Old Joe Hunt schaute auf die Uhr und lächelte. »Finn, in fünf Jahren gehe ich in den Ruhestand. Und ich stelle Ihnen mit Vergnügen eine Empfehlung aus, falls Sie meine Nachfolge antreten möchten.« Und auch er war nicht auf Verarschung aus.
Eines Morgens verkündete der Direktor den in der Aula versammelten Schülern und Lehrern in dem düsteren Ton, den er bei Schulverweisen und katastrophalen Sportniederlagen anschlug, er habe eine traurige Nachricht für uns, und zwar sei Robson aus der Oberstufe Naturwissenschaft am Wochenende verstorben. Während ergriffenes Gemurmel einsetzte, erzählte er uns, Robson sei in der Blüte der Jugend dahingerafft worden, sein Hinscheiden sei ein Verlust für die gesamte Schule, und wir seien alle symbolisch bei der Beerdigung zugegen. Eigentlich alles, nur nicht das, was wir wissen wollten: wie und warum und, falls es etwa Mord war, durch wen.
»Eros und Thanatos«, bemerkte Adrian vor der ersten Unterrichtsstunde des Tages. »Thanatos hat mal wieder gesiegt.«
»Robson war nicht gerade ein Eros-und-Thanatos-Kandidat«, wandte Alex ein. Colin und ich nickten zustimmend. Wir wussten das, weil er einige Jahre in unserer Klasse gewesen war: ein ordentlicher, fantasieloser Junge, der ein völliges Desinteresse an allem Künstlerischen gezeigt hatte und seinen Weg getrottet war, ohne jemandem etwas zuleide zu tun. Jetzt hatte er uns etwas zuleide getan, weil er sich mit seinem frühen Tod einenNamen gemacht hatte. Die Blüte der Jugend, na ja: Der Robson, den wir gekannt hatten, war eine unscheinbare Pflanze gewesen.
Von einer Krankheit, einem Fahrradunfall oder einer Gasexplosion war nicht die Rede gewesen, und ein paar Tage später verlautete durch Gerüchte (alias Brown aus der Oberstufe Mathe), was die Obrigkeit nicht verlauten lassen konnte oder wollte. Robson hatte seiner Freundin ein Kind gemacht, sich auf dem Dachboden erhängt und war erst nach zwei Tagen gefunden worden.

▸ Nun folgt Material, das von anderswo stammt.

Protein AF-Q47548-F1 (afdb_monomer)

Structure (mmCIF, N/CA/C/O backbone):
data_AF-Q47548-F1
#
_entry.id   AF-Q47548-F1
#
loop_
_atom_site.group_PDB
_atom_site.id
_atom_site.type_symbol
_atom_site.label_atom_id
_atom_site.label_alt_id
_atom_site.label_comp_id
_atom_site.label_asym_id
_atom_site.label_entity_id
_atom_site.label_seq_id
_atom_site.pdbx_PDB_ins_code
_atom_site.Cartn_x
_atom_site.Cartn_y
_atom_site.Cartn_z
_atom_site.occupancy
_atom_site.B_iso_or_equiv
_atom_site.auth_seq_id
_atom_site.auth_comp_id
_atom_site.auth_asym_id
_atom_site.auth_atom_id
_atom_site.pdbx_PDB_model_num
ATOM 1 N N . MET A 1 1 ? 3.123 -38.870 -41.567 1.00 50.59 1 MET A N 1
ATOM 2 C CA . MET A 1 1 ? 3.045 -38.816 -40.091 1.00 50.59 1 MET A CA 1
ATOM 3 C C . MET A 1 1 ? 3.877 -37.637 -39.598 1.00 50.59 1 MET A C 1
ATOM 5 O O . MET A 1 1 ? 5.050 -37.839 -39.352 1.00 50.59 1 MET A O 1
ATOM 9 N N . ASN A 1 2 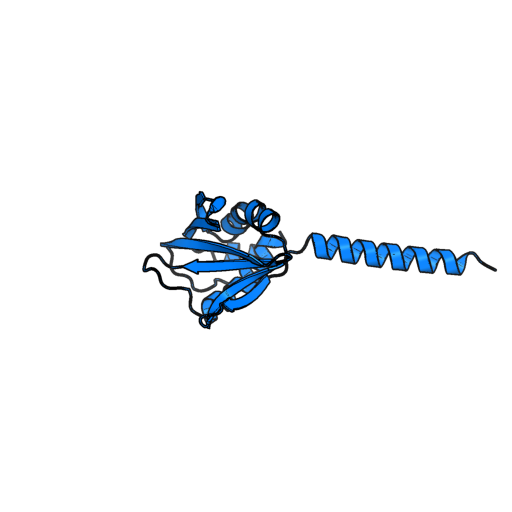? 3.340 -36.407 -39.566 1.00 51.34 2 ASN A N 1
ATOM 10 C CA . ASN A 1 2 ? 4.080 -35.255 -39.002 1.00 51.34 2 ASN A CA 1
ATOM 11 C C . ASN A 1 2 ? 3.219 -34.033 -38.613 1.00 51.34 2 ASN A C 1
ATOM 13 O O . ASN A 1 2 ? 3.749 -32.963 -38.347 1.00 51.34 2 ASN A O 1
ATOM 17 N N . VAL A 1 3 ? 1.890 -34.167 -38.567 1.00 56.94 3 VAL A N 1
ATOM 18 C CA . VAL A 1 3 ? 0.988 -33.042 -38.237 1.00 56.94 3 VAL A CA 1
ATOM 19 C C . VAL A 1 3 ? 0.636 -32.957 -36.748 1.00 56.94 3 VAL A C 1
ATOM 21 O O . VAL A 1 3 ? 0.100 -31.949 -36.306 1.00 56.94 3 VAL A O 1
ATOM 24 N N . ILE A 1 4 ? 0.948 -33.997 -35.966 1.00 55.69 4 ILE A N 1
ATOM 25 C CA . ILE A 1 4 ? 0.570 -34.081 -34.546 1.00 55.69 4 ILE A CA 1
ATOM 26 C C . ILE A 1 4 ? 1.591 -33.346 -33.660 1.00 55.69 4 ILE A C 1
ATOM 28 O O . ILE A 1 4 ? 1.196 -32.646 -32.732 1.00 55.69 4 ILE A O 1
ATOM 32 N N . SER A 1 5 ? 2.886 -33.412 -33.988 1.00 56.47 5 SER A N 1
ATOM 33 C CA . SER A 1 5 ? 3.948 -32.769 -33.198 1.00 56.47 5 SER A CA 1
ATOM 34 C C . SER A 1 5 ? 3.863 -31.238 -33.238 1.00 56.47 5 SER A C 1
ATOM 36 O O . SER A 1 5 ? 3.883 -30.592 -32.197 1.00 56.47 5 SER A O 1
ATOM 38 N N . ALA A 1 6 ? 3.624 -30.656 -34.421 1.00 59.22 6 ALA A N 1
ATOM 39 C CA . ALA A 1 6 ? 3.516 -29.202 -34.585 1.00 59.22 6 ALA A CA 1
ATOM 40 C C . ALA A 1 6 ? 2.323 -28.585 -33.822 1.00 59.22 6 ALA A C 1
ATOM 42 O O . ALA A 1 6 ? 2.394 -27.443 -33.366 1.00 59.22 6 ALA A O 1
ATOM 43 N N . GLY A 1 7 ? 1.224 -29.336 -33.670 1.00 58.84 7 GLY A N 1
ATOM 44 C CA . GLY A 1 7 ? 0.068 -28.912 -32.877 1.00 58.84 7 GLY A CA 1
ATOM 45 C C . GLY A 1 7 ? 0.353 -28.901 -31.373 1.00 58.84 7 GLY A C 1
ATOM 46 O O . GLY A 1 7 ? -0.076 -27.976 -30.679 1.00 58.84 7 GLY A O 1
ATOM 47 N N . LEU A 1 8 ? 1.121 -29.881 -30.878 1.00 61.62 8 LEU A N 1
ATOM 48 C CA . LEU A 1 8 ? 1.540 -29.942 -29.476 1.00 61.62 8 LEU A CA 1
ATOM 49 C C . LEU A 1 8 ? 2.467 -28.770 -29.121 1.00 61.62 8 LEU A C 1
ATOM 51 O O . LEU A 1 8 ? 2.196 -28.058 -28.152 1.00 61.62 8 LEU A O 1
ATOM 55 N N . ASP A 1 9 ? 3.481 -28.504 -29.947 1.00 59.62 9 ASP A N 1
ATOM 56 C CA . ASP A 1 9 ? 4.469 -27.440 -29.707 1.00 59.62 9 ASP A CA 1
ATOM 57 C C . ASP A 1 9 ? 3.835 -26.040 -29.717 1.00 59.62 9 ASP A C 1
ATOM 59 O O . ASP A 1 9 ? 4.143 -25.186 -28.877 1.00 59.62 9 ASP A O 1
ATOM 63 N N . LYS A 1 10 ? 2.878 -25.812 -30.627 1.00 64.19 10 LYS A N 1
ATOM 64 C CA . LYS A 1 10 ? 2.106 -24.565 -30.681 1.00 64.19 10 LYS A CA 1
ATOM 65 C C . LYS A 1 10 ? 1.209 -24.398 -29.453 1.00 64.19 10 LYS A C 1
ATOM 67 O O . LYS A 1 10 ? 1.170 -23.314 -28.879 1.00 64.19 10 LYS A O 1
ATOM 72 N N . SER A 1 11 ? 0.543 -25.465 -29.004 1.00 67.88 11 SER A N 1
ATOM 73 C CA . SER A 1 11 ? -0.319 -25.415 -27.815 1.00 67.88 11 SER A CA 1
ATOM 74 C C . SER A 1 11 ? 0.460 -25.134 -26.524 1.00 67.88 11 SER A C 1
ATOM 76 O O . SER A 1 11 ? 0.003 -24.343 -25.698 1.00 67.88 11 SER A O 1
ATOM 78 N N . ALA A 1 12 ? 1.659 -25.708 -26.378 1.00 68.19 12 ALA A N 1
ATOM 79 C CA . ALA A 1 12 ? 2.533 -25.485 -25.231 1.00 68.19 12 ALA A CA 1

»Ich hätte nie gedacht, dass er weiß, wie man sich erhängt.«
»Er war in der Oberstufe Naturwissenschaft.«
»Aber man braucht doch einen speziellen Laufknoten.«
»Nur im Kino. Und bei echten Hinrichtungen. Es geht auch mit einem ganz normalen Knoten. Dauert nur länger, bis du erstickst.«
»Wie stellen wir uns seine Freundin vor?«
Wir erwogen die uns bekannten Möglichkeiten: spröde Jungfrau (nunmehr Exjungfrau), aufgetakeltes Ladenmädchen, erfahrene ältere Frau, verseuchte Hure. Die erörterten wir, bis Adrian unser Interesse in eine andere Richtung lenkte.
»Camus hat gesagt, Selbstmord sei die einzig wahre philosophische Frage.«
»Von Ethik, Politik, Ästhetik, dem Wesen der Wirklichkeit und allem anderen abgesehen.« Alex’ Erwiderung hatte eine gewisse Schärfe.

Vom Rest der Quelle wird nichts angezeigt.